*Try it*. Look below for the line holding "ATOM 166 C C" and the line holding "ATOM 193 C C". Transcribe exactly those lines and all lines between them, nothing more.

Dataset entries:
--------------------

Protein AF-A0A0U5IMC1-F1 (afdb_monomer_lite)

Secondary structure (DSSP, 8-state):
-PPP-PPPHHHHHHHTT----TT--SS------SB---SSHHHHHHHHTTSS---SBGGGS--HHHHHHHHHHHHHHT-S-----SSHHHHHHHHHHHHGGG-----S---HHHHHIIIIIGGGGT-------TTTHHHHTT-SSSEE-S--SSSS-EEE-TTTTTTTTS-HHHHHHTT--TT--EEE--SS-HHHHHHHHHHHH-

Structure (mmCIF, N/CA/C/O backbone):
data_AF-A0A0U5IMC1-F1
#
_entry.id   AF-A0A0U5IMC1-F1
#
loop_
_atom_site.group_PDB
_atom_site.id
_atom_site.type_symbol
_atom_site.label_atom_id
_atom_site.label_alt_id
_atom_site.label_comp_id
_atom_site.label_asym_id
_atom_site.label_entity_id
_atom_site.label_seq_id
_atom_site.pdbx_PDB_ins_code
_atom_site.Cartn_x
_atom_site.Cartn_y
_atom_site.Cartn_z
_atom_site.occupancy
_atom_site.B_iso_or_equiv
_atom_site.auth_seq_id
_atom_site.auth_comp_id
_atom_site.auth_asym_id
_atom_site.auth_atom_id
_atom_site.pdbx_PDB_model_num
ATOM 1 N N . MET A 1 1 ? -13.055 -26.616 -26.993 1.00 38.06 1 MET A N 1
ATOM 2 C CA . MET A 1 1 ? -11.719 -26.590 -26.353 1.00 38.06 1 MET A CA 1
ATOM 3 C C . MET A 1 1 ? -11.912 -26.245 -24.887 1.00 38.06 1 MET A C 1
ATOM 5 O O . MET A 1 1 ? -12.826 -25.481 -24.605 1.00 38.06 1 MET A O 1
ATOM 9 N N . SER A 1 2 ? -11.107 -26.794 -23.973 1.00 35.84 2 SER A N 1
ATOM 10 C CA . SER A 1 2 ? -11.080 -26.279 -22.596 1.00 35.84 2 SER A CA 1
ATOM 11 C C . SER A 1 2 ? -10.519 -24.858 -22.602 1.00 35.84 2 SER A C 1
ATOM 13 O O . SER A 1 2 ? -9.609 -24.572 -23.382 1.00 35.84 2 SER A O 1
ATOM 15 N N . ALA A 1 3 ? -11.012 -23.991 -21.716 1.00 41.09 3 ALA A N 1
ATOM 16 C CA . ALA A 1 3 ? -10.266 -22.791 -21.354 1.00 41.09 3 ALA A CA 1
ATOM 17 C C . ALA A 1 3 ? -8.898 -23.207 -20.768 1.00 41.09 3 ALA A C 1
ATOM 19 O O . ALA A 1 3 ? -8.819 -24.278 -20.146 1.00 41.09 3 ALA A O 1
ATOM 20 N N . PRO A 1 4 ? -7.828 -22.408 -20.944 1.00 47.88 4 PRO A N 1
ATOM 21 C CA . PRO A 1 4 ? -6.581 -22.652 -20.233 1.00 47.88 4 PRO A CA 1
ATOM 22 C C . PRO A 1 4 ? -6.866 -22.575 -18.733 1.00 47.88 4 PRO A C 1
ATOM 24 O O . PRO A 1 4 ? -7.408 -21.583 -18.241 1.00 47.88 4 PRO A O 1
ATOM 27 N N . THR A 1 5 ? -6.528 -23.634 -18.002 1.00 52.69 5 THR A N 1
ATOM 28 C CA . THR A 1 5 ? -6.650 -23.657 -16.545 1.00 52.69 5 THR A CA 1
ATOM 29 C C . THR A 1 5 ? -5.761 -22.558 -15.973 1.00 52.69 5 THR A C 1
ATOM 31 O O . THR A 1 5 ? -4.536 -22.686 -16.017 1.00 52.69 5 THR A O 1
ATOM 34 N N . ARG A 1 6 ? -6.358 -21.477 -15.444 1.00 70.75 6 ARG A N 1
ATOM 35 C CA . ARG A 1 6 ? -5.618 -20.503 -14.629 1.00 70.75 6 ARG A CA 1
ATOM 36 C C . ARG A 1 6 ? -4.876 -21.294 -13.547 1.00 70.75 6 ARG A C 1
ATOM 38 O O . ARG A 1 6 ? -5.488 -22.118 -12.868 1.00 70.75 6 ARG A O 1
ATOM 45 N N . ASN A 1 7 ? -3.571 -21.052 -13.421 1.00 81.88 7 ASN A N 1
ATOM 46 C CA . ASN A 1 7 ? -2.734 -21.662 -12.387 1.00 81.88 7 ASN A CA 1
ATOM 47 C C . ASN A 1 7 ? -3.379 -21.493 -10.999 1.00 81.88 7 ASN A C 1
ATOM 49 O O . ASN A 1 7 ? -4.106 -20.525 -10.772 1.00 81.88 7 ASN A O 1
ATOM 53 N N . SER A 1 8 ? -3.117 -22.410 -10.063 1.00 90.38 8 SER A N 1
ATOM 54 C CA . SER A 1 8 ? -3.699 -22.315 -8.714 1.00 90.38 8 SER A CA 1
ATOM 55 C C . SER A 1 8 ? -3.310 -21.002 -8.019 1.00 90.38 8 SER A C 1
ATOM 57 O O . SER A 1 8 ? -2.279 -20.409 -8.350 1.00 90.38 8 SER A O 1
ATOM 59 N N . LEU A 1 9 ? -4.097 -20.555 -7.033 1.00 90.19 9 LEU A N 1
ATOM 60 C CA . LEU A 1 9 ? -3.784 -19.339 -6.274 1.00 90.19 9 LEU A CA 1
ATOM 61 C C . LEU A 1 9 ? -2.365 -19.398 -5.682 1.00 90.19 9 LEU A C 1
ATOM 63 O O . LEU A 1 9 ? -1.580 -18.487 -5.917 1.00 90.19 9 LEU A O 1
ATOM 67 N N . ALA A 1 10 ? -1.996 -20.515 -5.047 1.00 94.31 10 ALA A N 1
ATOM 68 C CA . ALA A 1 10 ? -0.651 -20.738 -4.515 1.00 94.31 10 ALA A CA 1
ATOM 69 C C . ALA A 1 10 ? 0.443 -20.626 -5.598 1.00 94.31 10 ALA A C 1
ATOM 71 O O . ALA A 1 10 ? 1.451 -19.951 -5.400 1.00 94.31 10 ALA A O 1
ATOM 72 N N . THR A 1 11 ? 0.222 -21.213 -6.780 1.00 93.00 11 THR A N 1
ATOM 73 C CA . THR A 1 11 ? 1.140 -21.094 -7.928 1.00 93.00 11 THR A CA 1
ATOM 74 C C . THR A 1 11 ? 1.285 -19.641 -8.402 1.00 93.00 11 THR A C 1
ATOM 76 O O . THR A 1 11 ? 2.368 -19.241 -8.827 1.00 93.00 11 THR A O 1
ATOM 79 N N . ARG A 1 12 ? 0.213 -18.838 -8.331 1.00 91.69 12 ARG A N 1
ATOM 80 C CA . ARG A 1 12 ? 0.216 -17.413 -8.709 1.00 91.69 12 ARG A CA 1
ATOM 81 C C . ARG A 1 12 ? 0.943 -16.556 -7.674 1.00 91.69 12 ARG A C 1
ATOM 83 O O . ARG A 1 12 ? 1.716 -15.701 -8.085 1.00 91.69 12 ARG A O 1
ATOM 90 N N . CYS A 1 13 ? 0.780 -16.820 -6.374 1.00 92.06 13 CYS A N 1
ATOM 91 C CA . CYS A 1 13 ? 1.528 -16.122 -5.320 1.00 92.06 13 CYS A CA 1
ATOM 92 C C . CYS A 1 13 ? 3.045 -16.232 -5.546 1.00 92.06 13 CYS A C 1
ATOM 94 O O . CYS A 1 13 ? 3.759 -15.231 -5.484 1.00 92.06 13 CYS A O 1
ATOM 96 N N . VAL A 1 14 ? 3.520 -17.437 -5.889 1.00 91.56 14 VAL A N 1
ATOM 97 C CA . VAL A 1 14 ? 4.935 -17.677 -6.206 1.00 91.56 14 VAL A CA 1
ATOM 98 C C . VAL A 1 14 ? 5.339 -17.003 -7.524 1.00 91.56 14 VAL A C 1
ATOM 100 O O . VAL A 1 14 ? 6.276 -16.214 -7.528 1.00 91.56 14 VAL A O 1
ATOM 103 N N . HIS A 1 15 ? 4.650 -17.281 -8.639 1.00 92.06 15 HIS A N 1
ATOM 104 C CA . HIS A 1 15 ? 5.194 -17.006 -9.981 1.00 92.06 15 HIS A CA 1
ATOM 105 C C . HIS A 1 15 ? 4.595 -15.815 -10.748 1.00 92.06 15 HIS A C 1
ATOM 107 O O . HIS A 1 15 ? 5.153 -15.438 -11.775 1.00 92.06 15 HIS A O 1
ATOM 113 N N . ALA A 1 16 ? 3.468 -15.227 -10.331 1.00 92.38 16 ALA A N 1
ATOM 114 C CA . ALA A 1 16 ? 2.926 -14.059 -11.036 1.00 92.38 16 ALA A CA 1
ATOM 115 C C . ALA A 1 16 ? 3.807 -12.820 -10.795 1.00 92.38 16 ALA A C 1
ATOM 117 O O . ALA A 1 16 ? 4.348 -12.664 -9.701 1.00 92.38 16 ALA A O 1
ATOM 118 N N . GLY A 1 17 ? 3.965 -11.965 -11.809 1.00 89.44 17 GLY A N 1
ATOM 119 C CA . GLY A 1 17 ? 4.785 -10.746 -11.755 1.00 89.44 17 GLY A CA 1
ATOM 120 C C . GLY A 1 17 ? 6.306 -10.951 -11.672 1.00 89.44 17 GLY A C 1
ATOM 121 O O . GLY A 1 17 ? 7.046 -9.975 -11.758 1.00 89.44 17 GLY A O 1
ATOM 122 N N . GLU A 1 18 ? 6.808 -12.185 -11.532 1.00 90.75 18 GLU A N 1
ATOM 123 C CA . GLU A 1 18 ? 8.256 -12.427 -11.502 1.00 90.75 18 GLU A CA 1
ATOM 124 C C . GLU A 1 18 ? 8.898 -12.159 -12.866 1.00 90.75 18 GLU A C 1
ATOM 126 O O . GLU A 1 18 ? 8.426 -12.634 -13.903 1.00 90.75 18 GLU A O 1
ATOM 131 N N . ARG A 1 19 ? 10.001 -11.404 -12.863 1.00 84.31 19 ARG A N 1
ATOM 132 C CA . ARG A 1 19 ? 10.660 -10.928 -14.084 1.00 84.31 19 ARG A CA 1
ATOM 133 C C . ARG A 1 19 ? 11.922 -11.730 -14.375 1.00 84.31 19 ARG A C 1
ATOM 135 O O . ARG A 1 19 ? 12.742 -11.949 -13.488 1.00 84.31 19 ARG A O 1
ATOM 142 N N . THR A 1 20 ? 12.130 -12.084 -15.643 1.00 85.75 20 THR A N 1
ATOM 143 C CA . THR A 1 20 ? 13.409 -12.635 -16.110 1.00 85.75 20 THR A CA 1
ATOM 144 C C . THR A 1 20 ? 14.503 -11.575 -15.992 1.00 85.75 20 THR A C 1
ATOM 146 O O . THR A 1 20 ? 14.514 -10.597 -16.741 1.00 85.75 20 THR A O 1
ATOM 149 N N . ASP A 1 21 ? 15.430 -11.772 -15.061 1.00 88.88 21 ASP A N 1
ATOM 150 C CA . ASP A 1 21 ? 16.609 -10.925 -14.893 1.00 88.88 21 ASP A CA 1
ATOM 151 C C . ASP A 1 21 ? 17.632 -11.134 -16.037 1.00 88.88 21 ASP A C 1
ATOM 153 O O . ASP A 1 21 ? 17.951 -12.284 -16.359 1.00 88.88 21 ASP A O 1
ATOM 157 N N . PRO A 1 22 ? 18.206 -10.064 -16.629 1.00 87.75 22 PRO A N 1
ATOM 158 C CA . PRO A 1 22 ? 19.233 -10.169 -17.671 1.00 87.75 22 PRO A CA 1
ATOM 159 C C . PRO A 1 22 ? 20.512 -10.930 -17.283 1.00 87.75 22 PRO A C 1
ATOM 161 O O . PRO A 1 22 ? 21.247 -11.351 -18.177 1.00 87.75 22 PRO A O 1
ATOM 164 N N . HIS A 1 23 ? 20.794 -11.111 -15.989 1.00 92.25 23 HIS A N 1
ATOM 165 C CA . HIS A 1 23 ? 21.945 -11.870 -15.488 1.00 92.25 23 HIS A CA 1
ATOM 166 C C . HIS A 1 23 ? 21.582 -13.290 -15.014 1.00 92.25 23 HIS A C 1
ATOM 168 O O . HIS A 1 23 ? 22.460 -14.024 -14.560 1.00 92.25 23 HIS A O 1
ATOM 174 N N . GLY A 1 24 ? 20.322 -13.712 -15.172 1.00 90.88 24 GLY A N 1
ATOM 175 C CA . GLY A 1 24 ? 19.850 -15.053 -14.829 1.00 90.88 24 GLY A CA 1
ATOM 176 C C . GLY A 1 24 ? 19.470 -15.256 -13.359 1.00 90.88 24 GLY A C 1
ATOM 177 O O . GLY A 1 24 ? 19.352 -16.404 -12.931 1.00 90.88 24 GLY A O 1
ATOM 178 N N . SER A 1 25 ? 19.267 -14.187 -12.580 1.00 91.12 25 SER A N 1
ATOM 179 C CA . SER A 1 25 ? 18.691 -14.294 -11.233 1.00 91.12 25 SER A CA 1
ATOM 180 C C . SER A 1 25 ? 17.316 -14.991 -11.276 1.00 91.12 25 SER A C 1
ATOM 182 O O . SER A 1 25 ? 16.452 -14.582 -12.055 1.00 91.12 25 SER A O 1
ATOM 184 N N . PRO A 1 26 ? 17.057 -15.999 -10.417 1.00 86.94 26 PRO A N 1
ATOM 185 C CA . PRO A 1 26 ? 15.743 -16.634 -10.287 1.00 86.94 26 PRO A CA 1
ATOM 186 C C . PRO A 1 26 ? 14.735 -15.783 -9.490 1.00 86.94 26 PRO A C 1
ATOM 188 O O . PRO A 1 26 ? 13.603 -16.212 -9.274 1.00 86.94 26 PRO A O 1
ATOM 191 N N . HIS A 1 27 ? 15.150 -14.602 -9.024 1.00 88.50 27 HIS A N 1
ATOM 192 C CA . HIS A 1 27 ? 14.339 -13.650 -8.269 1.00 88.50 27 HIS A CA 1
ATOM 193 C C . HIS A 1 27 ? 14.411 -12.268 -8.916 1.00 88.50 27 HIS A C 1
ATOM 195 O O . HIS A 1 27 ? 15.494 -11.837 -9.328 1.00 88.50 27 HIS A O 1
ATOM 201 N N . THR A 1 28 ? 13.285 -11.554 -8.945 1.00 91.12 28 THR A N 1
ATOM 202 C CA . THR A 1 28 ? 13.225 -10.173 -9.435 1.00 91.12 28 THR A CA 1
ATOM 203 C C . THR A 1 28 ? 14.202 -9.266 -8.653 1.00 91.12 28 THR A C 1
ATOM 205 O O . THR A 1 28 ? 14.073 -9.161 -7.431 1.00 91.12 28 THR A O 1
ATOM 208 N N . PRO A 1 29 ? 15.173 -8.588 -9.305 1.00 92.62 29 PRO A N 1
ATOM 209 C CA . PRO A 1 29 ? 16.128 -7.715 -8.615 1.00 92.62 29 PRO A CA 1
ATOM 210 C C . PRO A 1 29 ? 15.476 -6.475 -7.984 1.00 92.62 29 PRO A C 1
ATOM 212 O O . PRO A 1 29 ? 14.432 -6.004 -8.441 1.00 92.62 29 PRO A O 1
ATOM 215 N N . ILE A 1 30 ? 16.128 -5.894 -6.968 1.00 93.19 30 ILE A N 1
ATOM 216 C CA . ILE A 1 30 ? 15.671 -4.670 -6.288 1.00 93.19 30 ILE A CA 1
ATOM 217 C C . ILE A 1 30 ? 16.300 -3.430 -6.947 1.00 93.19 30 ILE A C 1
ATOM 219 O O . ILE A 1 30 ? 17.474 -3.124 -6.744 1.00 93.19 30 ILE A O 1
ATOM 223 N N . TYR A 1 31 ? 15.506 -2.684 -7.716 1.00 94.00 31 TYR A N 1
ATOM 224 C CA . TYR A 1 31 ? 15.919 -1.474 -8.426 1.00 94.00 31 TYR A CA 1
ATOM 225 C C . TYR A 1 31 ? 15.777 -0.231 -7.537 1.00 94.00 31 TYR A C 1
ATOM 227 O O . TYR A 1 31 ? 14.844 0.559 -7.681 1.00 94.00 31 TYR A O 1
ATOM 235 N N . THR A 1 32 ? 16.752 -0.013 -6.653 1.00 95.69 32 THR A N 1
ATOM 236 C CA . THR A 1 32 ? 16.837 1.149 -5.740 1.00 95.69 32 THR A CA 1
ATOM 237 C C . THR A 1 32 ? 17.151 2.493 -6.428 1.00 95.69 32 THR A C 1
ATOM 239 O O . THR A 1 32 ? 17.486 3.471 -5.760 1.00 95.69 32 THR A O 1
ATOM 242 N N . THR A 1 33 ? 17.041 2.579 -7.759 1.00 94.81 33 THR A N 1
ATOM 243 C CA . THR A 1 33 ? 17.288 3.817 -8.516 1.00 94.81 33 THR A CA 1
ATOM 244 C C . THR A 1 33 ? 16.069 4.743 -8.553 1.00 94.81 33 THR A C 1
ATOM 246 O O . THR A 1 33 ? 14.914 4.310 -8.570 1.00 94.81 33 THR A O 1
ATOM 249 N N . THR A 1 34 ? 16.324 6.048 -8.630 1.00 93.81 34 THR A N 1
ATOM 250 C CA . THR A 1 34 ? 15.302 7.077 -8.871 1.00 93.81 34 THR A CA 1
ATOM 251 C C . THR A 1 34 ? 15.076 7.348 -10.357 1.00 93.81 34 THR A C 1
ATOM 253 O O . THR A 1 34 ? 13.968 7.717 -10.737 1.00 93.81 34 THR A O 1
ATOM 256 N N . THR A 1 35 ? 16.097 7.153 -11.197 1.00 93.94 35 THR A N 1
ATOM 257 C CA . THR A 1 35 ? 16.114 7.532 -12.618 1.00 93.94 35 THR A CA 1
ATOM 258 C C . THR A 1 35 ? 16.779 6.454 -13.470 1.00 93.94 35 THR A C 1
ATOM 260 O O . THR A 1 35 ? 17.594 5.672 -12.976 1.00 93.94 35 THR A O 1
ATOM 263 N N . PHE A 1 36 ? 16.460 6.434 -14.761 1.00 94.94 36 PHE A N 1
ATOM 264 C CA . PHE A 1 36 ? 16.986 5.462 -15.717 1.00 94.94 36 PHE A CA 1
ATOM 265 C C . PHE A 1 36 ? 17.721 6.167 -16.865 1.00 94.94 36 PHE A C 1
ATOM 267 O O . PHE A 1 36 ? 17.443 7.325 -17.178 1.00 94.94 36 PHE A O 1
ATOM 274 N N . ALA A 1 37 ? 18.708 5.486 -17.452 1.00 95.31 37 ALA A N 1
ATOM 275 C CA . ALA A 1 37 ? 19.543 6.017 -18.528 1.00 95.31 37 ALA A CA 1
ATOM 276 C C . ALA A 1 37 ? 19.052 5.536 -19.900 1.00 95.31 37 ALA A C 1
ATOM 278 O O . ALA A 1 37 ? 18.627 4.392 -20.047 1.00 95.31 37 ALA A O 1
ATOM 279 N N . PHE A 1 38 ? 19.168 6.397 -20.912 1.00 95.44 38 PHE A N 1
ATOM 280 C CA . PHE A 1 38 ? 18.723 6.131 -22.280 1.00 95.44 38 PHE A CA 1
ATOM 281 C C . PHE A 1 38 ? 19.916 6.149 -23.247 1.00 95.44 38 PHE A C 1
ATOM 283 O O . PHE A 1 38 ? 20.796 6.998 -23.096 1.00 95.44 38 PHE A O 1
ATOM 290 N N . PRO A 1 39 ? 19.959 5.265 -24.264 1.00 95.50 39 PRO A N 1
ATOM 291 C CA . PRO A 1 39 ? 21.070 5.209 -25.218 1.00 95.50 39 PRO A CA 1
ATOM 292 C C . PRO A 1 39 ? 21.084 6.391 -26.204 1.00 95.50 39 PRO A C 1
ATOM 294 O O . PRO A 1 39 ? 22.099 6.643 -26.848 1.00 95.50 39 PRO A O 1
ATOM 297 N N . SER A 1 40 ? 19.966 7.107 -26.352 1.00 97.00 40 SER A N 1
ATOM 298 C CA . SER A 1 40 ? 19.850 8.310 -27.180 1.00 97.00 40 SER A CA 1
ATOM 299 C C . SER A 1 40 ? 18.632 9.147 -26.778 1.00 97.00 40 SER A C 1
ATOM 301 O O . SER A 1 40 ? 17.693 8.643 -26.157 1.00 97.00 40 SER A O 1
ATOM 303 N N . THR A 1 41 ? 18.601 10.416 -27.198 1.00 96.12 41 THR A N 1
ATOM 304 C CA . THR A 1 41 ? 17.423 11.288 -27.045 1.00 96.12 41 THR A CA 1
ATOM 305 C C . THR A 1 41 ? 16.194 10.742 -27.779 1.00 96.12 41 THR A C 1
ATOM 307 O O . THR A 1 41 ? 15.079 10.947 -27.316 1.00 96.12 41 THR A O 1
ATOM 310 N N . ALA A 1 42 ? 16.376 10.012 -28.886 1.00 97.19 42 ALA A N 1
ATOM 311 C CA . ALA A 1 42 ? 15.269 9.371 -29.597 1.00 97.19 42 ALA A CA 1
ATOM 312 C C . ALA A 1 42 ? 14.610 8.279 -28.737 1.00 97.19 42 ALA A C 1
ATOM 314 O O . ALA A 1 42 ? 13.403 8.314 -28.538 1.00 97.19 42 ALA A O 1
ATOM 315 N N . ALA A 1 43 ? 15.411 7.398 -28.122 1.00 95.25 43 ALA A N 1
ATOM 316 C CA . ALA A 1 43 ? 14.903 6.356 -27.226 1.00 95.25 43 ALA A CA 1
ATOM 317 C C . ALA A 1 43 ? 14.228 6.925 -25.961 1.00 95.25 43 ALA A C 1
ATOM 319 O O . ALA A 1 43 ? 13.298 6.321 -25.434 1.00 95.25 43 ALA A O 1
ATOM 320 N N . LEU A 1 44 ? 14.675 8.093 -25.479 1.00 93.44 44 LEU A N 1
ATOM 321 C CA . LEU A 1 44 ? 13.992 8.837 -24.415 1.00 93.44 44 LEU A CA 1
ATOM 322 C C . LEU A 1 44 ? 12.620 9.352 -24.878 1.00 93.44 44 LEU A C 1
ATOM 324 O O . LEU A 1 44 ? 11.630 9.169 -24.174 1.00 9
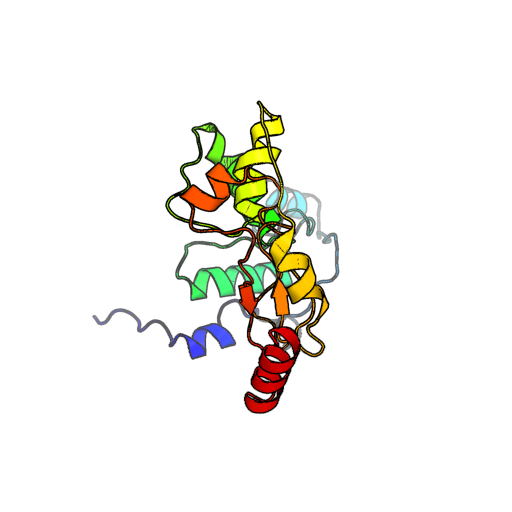3.44 44 LEU A O 1
ATOM 328 N N . LEU A 1 45 ? 12.552 9.975 -26.058 1.00 93.62 45 LEU A N 1
ATOM 329 C CA . LEU A 1 45 ? 11.304 10.485 -26.630 1.00 93.62 45 LEU A CA 1
ATOM 330 C C . LEU A 1 45 ? 10.302 9.360 -26.922 1.00 93.62 45 LEU A C 1
ATOM 332 O O . LEU A 1 45 ? 9.127 9.509 -26.611 1.00 93.62 45 LEU A O 1
ATOM 336 N N . ASP A 1 46 ? 10.755 8.205 -27.417 1.00 95.56 46 ASP A N 1
ATOM 337 C CA . ASP A 1 46 ? 9.896 7.034 -27.642 1.00 95.56 46 ASP A CA 1
ATOM 338 C C . ASP A 1 46 ? 9.193 6.546 -26.365 1.00 95.56 46 ASP A C 1
ATOM 340 O O . ASP A 1 46 ? 8.055 6.083 -26.436 1.00 95.56 46 ASP A O 1
ATOM 344 N N . VAL A 1 47 ? 9.828 6.695 -25.197 1.00 92.12 47 VAL A N 1
ATOM 345 C CA . VAL A 1 47 ? 9.220 6.373 -23.896 1.00 92.12 47 VAL A CA 1
ATOM 346 C C . VAL A 1 47 ? 8.344 7.515 -23.370 1.00 92.12 47 VAL A C 1
ATOM 348 O O . VAL A 1 47 ? 7.223 7.269 -22.932 1.00 92.12 47 VAL A O 1
ATOM 351 N N . VAL A 1 48 ? 8.807 8.767 -23.448 1.00 89.50 48 VAL A N 1
ATOM 352 C CA . VAL A 1 48 ? 8.047 9.952 -22.993 1.00 89.50 48 VAL A CA 1
ATOM 353 C C . VAL A 1 48 ? 6.744 10.138 -23.780 1.00 89.50 48 VAL A C 1
ATOM 355 O O . VAL A 1 48 ? 5.734 10.546 -23.214 1.00 89.50 48 VAL A O 1
ATOM 358 N N . GLU A 1 49 ? 6.750 9.815 -25.071 1.00 93.06 49 GLU A N 1
ATOM 359 C CA . GLU A 1 49 ? 5.598 9.931 -25.972 1.00 93.06 49 GLU A CA 1
ATOM 360 C C . GLU A 1 49 ? 4.792 8.618 -26.083 1.00 93.06 49 GLU A C 1
ATOM 362 O O . GLU A 1 49 ? 3.949 8.480 -26.968 1.00 93.06 49 GLU A O 1
ATOM 367 N N . GLY A 1 50 ? 5.047 7.638 -25.204 1.00 89.00 50 GLY A N 1
ATOM 368 C CA . GLY A 1 50 ? 4.250 6.411 -25.077 1.00 89.00 50 GLY A CA 1
ATOM 369 C C . GLY A 1 50 ? 4.349 5.415 -26.240 1.00 89.00 50 GLY A C 1
ATOM 370 O O . GLY A 1 50 ? 3.541 4.491 -26.312 1.00 89.00 50 GLY A O 1
ATOM 371 N N . ARG A 1 51 ? 5.320 5.566 -27.151 1.00 94.44 51 ARG A N 1
ATOM 372 C CA . ARG A 1 51 ? 5.550 4.624 -28.266 1.00 94.44 51 ARG A CA 1
ATOM 373 C C . ARG A 1 51 ? 6.203 3.320 -27.809 1.00 94.44 51 ARG A C 1
ATOM 375 O O . ARG A 1 51 ? 6.006 2.285 -28.441 1.00 94.44 51 ARG A O 1
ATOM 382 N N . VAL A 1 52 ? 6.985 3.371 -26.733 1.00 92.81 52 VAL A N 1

--------------------

*Answer section*.
ATOM 166 C C . HIS A 1 23 ? 21.582 -13.290 -15.014 1.00 92.25 23 HIS A C 1
ATOM 168 O O . HIS A 1 23 ? 22.460 -14.024 -14.560 1.00 92.25 23 HIS A O 1
ATOM 174 N N . GLY A 1 24 ? 20.322 -13.712 -15.172 1.00 90.88 24 GLY A N 1
ATOM 175 C CA . GLY A 1 24 ? 19.850 -15.053 -14.829 1.00 90.88 24 GLY A CA 1
ATOM 176 C C . GLY A 1 24 ? 19.470 -15.256 -13.359 1.00 90.88 24 GLY A C 1
ATOM 177 O O . GLY A 1 24 ? 19.352 -16.404 -12.931 1.00 90.88 24 GLY A O 1
ATOM 178 N N . SER A 1 25 ? 19.267 -14.187 -12.580 1.00 91.12 25 SER A N 1
ATOM 179 C CA . SER A 1 25 ? 18.691 -14.294 -11.233 1.00 91.12 25 SER A CA 1
ATOM 180 C C . SER A 1 25 ? 17.316 -14.991 -11.276 1.00 91.12 25 SER A C 1
ATOM 182 O O . SER A 1 25 ? 16.452 -14.582 -12.055 1.00 91.12 25 SER A O 1
ATOM 184 N N . PRO A 1 26 ? 17.057 -15.999 -10.417 1.00 86.94 26 PRO A N 1
ATOM 185 C CA . PRO A 1 26 ? 15.743 -16.634 -10.287 1.00 86.94 26 PRO A CA 1
ATOM 186 C C . PRO A 1 26 ? 14.735 -15.783 -9.490 1.00 86.94 26 PRO A C 1
ATOM 188 O O . PRO A 1 26 ? 13.603 -16.212 -9.274 1.00 86.94 26 PRO A O 1
ATOM 191 N N . HIS A 1 27 ? 15.150 -14.602 -9.024 1.00 88.50 27 HIS A N 1
ATOM 192 C CA . HIS A 1 27 ? 14.339 -13.650 -8.269 1.00 88.50 27 HIS A CA 1
ATOM 193 C C . HIS A 1 27 ? 14.411 -12.268 -8.916 1.00 88.50 27 HIS A C 1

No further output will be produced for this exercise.